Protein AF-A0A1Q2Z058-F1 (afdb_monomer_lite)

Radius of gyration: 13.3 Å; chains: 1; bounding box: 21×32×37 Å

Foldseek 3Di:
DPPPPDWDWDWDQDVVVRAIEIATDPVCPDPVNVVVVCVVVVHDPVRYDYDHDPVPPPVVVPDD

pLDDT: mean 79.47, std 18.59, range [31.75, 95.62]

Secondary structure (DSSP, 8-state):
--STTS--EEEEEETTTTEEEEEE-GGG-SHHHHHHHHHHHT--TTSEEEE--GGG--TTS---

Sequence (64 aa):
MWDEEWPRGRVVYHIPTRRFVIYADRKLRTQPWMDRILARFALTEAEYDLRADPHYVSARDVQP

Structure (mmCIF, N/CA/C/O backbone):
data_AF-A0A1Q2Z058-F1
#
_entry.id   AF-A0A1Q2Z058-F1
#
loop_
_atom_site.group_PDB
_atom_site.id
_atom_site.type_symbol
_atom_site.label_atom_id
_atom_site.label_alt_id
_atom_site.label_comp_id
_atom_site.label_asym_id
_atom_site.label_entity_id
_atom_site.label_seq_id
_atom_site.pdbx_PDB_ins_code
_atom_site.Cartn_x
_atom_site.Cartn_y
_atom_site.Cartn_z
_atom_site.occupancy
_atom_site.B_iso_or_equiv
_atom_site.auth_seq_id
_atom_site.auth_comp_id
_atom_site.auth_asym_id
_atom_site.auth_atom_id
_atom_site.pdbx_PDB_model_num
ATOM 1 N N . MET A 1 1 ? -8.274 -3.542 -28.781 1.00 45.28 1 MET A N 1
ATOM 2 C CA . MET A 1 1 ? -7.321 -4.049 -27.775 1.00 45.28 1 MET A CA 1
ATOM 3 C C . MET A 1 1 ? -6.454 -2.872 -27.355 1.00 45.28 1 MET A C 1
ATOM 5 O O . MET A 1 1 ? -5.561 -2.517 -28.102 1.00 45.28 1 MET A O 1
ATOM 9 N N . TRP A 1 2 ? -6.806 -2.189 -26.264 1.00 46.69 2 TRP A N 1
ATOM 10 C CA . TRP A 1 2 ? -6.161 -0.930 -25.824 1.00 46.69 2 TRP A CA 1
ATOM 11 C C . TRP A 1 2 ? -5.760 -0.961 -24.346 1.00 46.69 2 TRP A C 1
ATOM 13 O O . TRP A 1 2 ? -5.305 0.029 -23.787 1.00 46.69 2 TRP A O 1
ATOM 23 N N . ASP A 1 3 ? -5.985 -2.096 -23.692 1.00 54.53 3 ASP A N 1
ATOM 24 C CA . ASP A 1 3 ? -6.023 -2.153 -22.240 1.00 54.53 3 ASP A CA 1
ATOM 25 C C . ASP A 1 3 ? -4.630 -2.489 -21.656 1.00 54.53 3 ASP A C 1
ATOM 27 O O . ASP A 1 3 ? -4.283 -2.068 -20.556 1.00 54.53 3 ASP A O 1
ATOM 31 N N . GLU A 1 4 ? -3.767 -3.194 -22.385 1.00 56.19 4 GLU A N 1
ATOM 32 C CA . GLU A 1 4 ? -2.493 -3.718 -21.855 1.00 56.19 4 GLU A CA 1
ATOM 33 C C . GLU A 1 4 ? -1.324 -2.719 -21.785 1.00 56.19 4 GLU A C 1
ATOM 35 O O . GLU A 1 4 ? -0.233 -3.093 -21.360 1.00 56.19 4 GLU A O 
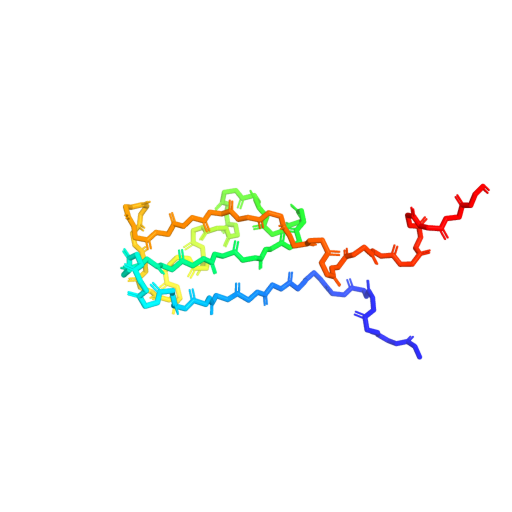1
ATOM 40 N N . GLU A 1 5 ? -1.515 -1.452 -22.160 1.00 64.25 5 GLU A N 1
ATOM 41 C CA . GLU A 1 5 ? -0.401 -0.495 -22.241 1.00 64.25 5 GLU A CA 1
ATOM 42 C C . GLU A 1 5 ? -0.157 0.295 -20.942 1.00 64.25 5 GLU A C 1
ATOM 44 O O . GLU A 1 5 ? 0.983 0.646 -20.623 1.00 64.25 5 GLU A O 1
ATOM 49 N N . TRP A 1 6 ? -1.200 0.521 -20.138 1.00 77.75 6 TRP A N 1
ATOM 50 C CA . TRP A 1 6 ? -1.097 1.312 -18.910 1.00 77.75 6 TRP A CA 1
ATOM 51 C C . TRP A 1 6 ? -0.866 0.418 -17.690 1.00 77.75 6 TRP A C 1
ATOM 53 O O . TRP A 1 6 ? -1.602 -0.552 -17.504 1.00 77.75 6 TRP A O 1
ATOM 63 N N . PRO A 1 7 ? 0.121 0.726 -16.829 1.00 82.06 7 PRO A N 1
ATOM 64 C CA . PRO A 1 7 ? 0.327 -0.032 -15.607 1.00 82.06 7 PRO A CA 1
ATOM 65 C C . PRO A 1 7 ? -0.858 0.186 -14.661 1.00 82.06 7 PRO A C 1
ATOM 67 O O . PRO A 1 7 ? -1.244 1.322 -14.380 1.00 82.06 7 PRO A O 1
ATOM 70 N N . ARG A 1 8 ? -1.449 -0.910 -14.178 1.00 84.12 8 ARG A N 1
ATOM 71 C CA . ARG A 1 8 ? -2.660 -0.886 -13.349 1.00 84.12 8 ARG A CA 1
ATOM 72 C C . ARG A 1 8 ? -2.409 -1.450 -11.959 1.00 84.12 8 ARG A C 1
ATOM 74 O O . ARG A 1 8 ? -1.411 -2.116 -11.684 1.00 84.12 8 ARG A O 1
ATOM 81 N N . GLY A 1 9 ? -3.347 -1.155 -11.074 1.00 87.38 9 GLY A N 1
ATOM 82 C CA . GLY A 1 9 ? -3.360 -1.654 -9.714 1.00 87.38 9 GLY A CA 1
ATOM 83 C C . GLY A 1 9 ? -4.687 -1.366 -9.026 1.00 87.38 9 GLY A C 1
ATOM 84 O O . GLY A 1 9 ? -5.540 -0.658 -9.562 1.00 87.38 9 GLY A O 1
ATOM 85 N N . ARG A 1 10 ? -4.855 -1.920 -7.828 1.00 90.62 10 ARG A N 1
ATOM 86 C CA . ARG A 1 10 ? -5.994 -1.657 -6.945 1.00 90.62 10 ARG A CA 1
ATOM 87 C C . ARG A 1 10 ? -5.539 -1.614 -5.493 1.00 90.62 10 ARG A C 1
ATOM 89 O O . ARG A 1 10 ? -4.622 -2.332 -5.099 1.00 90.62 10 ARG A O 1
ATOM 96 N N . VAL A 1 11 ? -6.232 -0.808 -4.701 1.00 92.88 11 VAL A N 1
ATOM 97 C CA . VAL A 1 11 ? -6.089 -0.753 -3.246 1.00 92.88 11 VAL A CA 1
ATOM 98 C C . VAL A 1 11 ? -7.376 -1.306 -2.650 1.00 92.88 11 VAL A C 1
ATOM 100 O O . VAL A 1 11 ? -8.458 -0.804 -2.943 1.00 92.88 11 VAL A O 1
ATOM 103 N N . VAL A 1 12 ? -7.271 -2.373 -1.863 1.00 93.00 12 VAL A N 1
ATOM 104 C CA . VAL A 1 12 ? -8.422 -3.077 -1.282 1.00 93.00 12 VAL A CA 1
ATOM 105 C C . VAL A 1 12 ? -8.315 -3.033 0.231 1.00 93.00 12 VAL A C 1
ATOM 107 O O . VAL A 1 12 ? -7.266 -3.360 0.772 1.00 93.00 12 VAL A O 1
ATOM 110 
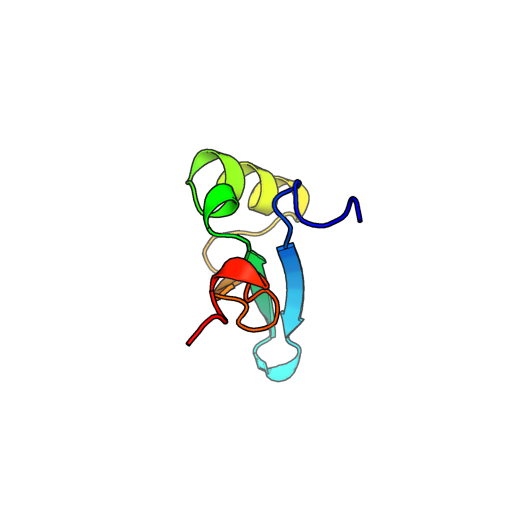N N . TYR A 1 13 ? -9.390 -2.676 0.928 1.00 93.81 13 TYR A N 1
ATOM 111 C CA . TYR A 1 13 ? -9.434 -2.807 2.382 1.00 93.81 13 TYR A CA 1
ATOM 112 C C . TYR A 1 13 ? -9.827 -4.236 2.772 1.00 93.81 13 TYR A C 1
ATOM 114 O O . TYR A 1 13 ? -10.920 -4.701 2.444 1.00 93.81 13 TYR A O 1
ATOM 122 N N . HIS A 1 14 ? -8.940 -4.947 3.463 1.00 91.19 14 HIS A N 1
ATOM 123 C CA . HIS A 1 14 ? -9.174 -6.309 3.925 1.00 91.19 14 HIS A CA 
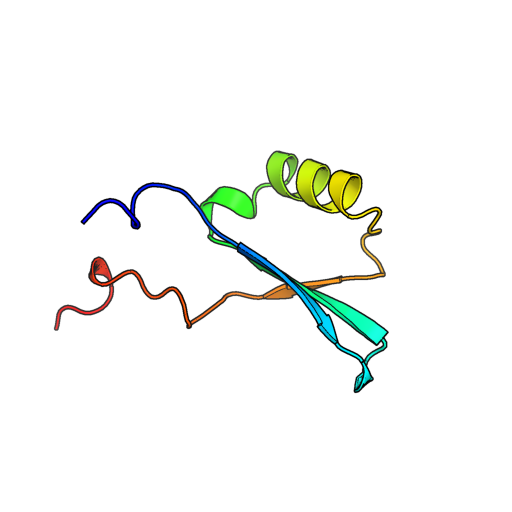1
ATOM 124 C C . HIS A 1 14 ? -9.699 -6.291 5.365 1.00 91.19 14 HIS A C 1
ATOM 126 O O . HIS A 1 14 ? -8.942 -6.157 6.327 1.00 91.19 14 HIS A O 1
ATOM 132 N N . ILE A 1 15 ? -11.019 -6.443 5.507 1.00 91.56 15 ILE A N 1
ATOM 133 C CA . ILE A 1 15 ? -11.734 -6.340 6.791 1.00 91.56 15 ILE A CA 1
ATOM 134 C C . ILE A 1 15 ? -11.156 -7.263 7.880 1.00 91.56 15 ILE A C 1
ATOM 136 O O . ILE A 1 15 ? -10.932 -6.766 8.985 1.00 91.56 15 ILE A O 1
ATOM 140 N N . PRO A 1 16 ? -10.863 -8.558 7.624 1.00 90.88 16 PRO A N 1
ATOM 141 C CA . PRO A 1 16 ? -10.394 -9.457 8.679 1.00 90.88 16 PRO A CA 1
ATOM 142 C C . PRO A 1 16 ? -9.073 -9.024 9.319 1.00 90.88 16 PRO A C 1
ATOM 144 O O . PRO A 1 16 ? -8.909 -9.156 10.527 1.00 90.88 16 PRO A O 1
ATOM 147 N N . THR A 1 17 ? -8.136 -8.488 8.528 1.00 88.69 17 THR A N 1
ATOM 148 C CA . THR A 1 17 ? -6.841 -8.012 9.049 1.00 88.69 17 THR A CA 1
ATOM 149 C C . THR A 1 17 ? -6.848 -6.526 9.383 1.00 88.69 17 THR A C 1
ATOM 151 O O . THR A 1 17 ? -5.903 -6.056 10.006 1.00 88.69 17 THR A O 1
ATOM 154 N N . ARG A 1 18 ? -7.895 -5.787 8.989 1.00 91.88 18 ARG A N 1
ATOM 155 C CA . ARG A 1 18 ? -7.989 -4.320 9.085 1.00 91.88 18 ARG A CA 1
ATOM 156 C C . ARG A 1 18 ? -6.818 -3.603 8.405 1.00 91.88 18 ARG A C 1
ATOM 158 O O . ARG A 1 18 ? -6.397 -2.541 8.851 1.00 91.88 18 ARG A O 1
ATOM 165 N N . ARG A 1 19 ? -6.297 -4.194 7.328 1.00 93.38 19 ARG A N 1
○ ○ ○ ○ ○ ○ ○
TASK BRIEF: Among the records above, only the lines between the line holding "ATOM 51 C C" and the line holding "ATOM 96 N N", inclusive, are to be output, exactly as written.

OUTPUT OF THE EXERCISE:
ATOM 51 C C . TRP A 1 6 ? -0.866 0.418 -17.690 1.00 77.75 6 TRP A C 1
ATOM 53 O O . TRP A 1 6 ? -1.602 -0.552 -17.504 1.00 77.75 6 TRP A O 1
ATOM 63 N N . PRO A 1 7 ? 0.121 0.726 -16.829 1.00 82.06 7 PRO A N 1
ATOM 64 C CA . PRO A 1 7 ? 0.327 -0.032 -15.607 1.00 82.06 7 PRO A CA 1
ATOM 65 C C . PRO A 1 7 ? -0.858 0.186 -14.661 1.00 82.06 7 PRO A C 1
ATOM 67 O O . PRO A 1 7 ? -1.244 1.322 -14.380 1.00 82.06 7 PRO A O 1
ATOM 70 N N . ARG A 1 8 ? -1.449 -0.910 -14.178 1.00 84.12 8 ARG A N 1
ATOM 71 C CA . ARG A 1 8 ? -2.660 -0.886 -13.349 1.00 84.12 8 ARG A CA 1
ATOM 72 C C . ARG A 1 8 ? -2.409 -1.450 -11.959 1.00 84.12 8 ARG A C 1
ATOM 74 O O . ARG A 1 8 ? -1.411 -2.116 -11.684 1.00 84.12 8 ARG A O 1
ATOM 81 N N . GLY A 1 9 ? -3.347 -1.155 -11.074 1.00 87.38 9 GLY A N 1
ATOM 82 C CA . GLY A 1 9 ? -3.360 -1.654 -9.714 1.00 87.38 9 GLY A CA 1
ATOM 83 C C . GLY A 1 9 ? -4.687 -1.366 -9.026 1.00 87.38 9 GLY A C 1
ATOM 84 O O . GLY A 1 9 ? -5.540 -0.658 -9.562 1.00 87.38 9 GLY A O 1
ATOM 85 N N . ARG A 1 10 ? -4.855 -1.920 -7.828 1.00 90.62 10 ARG A N 1
ATOM 86 C CA . ARG A 1 10 ? -5.994 -1.657 -6.945 1.00 90.62 10 ARG A CA 1
ATOM 87 C C . ARG A 1 10 ? -5.539 -1.614 -5.493 1.00 90.62 10 ARG A C 1
ATOM 89 O O . ARG A 1 10 ? -4.622 -2.332 -5.099 1.00 90.62 10 ARG A O 1
ATOM 96 N N . VAL A 1 11 ? -6.232 -0.808 -4.701 1.00 92.88 11 VAL A N 1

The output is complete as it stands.